Problem to solve
Write out only the lines from the line that holds "ATOM 83 C C" to the end of the listing below, inclusive, with the pictures omitted.

[[ Recorded data, beginning ]]

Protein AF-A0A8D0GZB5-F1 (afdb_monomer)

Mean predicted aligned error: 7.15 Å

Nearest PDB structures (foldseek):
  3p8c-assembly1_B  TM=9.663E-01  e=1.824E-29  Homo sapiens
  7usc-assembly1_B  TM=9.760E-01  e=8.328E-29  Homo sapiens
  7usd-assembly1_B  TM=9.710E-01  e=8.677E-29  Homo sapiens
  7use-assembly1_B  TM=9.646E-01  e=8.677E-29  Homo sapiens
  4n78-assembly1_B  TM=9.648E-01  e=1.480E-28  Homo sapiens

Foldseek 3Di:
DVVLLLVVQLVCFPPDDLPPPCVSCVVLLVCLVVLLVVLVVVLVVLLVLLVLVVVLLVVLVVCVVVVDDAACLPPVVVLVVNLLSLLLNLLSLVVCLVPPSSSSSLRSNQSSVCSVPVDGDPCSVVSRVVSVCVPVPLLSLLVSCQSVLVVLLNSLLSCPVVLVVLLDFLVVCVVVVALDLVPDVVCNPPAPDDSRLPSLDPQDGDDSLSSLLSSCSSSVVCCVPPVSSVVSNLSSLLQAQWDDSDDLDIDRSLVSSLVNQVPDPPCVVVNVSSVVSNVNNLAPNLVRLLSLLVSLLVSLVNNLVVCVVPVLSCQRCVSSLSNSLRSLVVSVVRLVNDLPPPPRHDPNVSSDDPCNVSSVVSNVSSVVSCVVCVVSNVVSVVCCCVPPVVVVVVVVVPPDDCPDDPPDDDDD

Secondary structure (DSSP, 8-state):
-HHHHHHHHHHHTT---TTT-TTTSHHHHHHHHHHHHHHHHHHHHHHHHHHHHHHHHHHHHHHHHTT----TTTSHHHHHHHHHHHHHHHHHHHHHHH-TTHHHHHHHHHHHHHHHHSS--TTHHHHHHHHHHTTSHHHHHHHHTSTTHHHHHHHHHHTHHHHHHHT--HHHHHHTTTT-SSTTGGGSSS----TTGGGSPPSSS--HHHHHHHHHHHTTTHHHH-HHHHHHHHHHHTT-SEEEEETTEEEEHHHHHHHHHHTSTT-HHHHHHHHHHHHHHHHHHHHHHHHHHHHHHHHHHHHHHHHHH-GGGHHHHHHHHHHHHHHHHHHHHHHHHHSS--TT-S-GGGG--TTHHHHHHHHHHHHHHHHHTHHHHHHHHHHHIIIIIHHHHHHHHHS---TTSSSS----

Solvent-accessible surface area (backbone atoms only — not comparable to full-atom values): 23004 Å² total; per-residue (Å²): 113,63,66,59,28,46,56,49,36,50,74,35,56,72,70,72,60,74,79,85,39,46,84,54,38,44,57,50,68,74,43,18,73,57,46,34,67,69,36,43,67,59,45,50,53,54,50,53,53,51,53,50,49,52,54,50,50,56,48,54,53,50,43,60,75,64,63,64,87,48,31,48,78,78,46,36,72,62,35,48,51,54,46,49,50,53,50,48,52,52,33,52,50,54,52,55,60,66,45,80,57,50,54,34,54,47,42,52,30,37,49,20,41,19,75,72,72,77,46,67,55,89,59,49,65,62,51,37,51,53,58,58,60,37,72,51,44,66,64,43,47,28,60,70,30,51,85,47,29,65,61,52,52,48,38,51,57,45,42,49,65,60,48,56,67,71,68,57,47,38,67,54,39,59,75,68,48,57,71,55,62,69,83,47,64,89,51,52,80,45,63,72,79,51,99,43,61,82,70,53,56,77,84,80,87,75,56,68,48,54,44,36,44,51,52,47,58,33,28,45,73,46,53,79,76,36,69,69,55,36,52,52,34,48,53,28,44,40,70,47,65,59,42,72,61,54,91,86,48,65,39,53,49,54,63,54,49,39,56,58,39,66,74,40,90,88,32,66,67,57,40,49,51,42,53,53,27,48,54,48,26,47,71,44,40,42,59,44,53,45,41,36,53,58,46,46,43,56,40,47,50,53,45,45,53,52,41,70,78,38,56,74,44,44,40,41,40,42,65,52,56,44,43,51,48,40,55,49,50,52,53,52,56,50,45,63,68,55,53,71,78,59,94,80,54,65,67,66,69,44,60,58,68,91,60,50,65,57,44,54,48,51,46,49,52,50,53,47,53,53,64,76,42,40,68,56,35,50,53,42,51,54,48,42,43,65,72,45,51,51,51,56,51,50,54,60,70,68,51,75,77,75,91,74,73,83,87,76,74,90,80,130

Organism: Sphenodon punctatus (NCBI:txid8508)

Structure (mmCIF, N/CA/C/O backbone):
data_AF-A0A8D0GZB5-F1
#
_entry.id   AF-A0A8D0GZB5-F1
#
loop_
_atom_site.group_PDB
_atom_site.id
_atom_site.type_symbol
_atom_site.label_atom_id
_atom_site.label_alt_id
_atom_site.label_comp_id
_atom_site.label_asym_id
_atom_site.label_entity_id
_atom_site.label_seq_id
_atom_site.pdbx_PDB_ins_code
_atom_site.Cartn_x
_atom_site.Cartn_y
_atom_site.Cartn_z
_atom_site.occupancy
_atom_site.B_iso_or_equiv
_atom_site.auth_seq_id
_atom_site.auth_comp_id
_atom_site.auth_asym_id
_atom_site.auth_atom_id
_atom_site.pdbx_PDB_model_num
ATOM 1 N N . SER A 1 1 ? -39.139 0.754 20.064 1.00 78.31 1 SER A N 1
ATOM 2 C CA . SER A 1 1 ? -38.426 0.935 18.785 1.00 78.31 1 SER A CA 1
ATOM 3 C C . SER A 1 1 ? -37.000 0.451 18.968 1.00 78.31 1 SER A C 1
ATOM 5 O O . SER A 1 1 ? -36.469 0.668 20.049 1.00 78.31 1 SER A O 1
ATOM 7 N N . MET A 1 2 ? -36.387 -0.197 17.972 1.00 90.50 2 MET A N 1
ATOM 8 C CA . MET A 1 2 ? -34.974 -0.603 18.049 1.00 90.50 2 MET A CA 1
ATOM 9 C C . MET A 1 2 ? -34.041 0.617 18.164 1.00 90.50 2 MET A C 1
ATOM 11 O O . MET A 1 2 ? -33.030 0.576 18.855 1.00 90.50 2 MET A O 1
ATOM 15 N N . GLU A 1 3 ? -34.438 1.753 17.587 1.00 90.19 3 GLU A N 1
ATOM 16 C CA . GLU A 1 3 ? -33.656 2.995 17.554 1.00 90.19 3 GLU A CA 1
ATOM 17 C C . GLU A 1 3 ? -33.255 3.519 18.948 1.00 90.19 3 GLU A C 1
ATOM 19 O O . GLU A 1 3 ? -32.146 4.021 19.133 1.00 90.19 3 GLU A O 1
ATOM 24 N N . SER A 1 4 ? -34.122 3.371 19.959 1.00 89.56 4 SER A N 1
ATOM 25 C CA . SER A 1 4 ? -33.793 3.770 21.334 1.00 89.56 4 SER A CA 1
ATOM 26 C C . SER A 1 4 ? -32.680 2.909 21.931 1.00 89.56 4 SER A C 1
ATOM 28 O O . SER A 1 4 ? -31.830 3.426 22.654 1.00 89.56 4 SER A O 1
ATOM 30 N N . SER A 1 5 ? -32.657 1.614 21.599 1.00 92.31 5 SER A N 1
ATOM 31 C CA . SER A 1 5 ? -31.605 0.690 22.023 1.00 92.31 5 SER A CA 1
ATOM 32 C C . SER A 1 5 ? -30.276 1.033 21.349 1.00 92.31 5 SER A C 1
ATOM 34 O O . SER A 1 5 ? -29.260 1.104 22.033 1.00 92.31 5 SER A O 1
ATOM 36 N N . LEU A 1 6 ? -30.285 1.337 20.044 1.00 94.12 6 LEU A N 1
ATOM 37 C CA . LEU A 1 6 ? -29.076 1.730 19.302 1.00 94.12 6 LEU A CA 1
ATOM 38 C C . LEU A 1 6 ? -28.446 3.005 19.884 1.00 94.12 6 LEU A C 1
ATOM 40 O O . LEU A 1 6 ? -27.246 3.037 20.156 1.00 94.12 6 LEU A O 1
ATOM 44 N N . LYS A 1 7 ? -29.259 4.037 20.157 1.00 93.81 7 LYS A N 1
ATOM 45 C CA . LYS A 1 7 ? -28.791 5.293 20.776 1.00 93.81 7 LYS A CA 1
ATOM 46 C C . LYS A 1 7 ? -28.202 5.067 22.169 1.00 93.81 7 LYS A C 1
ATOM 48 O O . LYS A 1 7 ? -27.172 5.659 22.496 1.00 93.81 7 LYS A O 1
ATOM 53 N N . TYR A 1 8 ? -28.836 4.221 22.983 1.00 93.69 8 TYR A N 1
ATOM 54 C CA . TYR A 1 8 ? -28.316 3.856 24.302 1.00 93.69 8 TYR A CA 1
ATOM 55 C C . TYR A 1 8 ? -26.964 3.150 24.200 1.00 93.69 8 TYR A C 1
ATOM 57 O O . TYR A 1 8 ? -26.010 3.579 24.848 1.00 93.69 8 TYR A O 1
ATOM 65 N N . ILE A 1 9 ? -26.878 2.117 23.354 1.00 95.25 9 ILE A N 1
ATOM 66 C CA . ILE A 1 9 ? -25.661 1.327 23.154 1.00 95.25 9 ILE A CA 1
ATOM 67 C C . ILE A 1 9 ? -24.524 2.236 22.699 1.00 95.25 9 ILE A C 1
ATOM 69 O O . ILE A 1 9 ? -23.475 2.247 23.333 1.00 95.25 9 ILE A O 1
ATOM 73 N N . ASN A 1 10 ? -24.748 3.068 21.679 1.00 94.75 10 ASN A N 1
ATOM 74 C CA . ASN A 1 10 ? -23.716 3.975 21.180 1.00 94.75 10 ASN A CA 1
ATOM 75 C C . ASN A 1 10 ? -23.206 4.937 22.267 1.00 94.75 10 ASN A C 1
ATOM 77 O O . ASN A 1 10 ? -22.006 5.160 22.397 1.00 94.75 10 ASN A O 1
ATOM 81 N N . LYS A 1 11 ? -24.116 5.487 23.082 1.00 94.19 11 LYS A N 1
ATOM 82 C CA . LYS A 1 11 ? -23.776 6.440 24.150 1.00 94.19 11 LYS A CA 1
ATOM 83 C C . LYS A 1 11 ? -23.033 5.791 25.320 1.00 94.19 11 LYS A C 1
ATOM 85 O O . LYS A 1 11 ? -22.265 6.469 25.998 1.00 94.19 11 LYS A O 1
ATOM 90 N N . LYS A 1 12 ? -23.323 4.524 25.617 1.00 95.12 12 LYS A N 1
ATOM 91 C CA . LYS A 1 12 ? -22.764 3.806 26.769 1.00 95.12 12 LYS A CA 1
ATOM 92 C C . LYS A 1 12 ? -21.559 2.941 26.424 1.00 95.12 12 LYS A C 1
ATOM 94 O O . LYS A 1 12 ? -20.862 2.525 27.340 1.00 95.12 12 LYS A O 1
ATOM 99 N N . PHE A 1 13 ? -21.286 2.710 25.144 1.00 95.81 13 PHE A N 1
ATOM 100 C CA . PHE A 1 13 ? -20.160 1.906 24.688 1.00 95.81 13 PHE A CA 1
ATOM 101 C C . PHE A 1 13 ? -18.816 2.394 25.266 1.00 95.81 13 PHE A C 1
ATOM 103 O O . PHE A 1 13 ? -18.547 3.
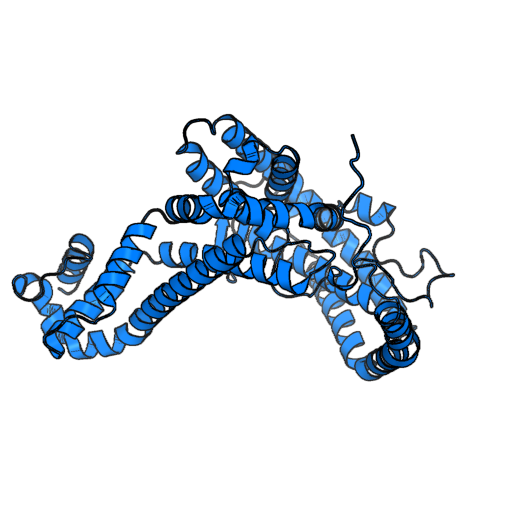598 25.228 1.00 95.81 13 PHE A O 1
ATOM 110 N N . PRO A 1 14 ? -17.939 1.493 25.754 1.00 94.44 14 PRO A N 1
ATOM 111 C CA . PRO A 1 14 ? -18.091 0.035 25.860 1.00 94.44 14 PRO A CA 1
ATOM 112 C C . PRO A 1 14 ? -18.763 -0.431 27.168 1.00 94.44 14 PRO A C 1
ATOM 114 O O . PRO A 1 14 ? -19.009 -1.618 27.344 1.00 94.44 14 PRO A O 1
ATOM 117 N N . ASN A 1 15 ? -19.092 0.482 28.082 1.00 93.38 15 ASN A N 1
ATOM 118 C CA . ASN A 1 15 ? -19.664 0.192 29.401 1.00 93.38 15 ASN A CA 1
ATOM 119 C C . ASN A 1 15 ? -21.188 -0.022 29.332 1.00 93.38 15 ASN A C 1
ATOM 121 O O . ASN A 1 15 ? -21.980 0.830 29.749 1.00 93.38 15 ASN A O 1
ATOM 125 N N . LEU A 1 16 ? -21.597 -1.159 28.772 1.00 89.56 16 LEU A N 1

[[ Recorded data, end ]]

Completed exercise
ATOM 83 C C . LYS A 1 11 ? -23.033 5.791 25.320 1.00 94.19 11 LYS A C 1
ATOM 85 O O . LYS A 1 11 ? -22.265 6.469 25.998 1.00 94.19 11 LYS A O 1
ATOM 90 N N . LYS A 1 12 ? -23.323 4.524 25.617 1.00 95.12 12 LYS A N 1
ATOM 91 C CA . LYS A 1 12 ? -22.764 3.806 26.769 1.00 95.12 12 LYS A CA 1
ATOM 92 C C . LYS A 1 12 ? -21.559 2.941 26.424 1.00 95.12 12 LYS A C 1
ATOM 94 O O . LYS A 1 12 ? -20.862 2.525 27.340 1.00 95.12 12 LYS A O 1
ATOM 99 N N . PHE A 1 13 ? -21.286 2.710 25.144 1.00 95.81 13 PHE A N 1
ATOM 100 C CA . PHE A 1 13 ? -20.160 1.906 24.688 1.00 95.81 13 PHE A CA 1
ATOM 101 C C . PHE A 1 13 ? -18.816 2.394 25.266 1.00 95.81 13 PHE A C 1
ATOM 103 O O . PHE A 1 13 ? -18.547 3.
598 25.228 1.00 95.81 13 PHE A O 1
ATOM 110 N N . PRO A 1 14 ? -17.939 1.493 25.754 1.00 94.44 14 PRO A N 1
ATOM 111 C CA . PRO A 1 14 ? -18.091 0.035 25.860 1.00 94.44 14 PRO A CA 1
ATOM 112 C C . PRO A 1 14 ? -18.763 -0.431 27.168 1.00 94.44 14 PRO A C 1
ATOM 114 O O . PRO A 1 14 ? -19.009 -1.618 27.344 1.00 94.44 14 PRO A O 1
ATOM 117 N N . ASN A 1 15 ? -19.092 0.482 28.082 1.00 93.38 15 ASN A N 1
ATOM 118 C CA . ASN A 1 15 ? -19.664 0.192 29.401 1.00 93.38 15 ASN A CA 1
ATOM 119 C C . ASN A 1 15 ? -21.188 -0.022 29.332 1.00 93.38 15 ASN A C 1
ATOM 121 O O . ASN A 1 15 ? -21.980 0.830 29.749 1.00 93.38 15 ASN A O 1
ATOM 125 N N . LEU A 1 16 ? -21.597 -1.159 28.772 1.00 89.56 16 LEU A N 1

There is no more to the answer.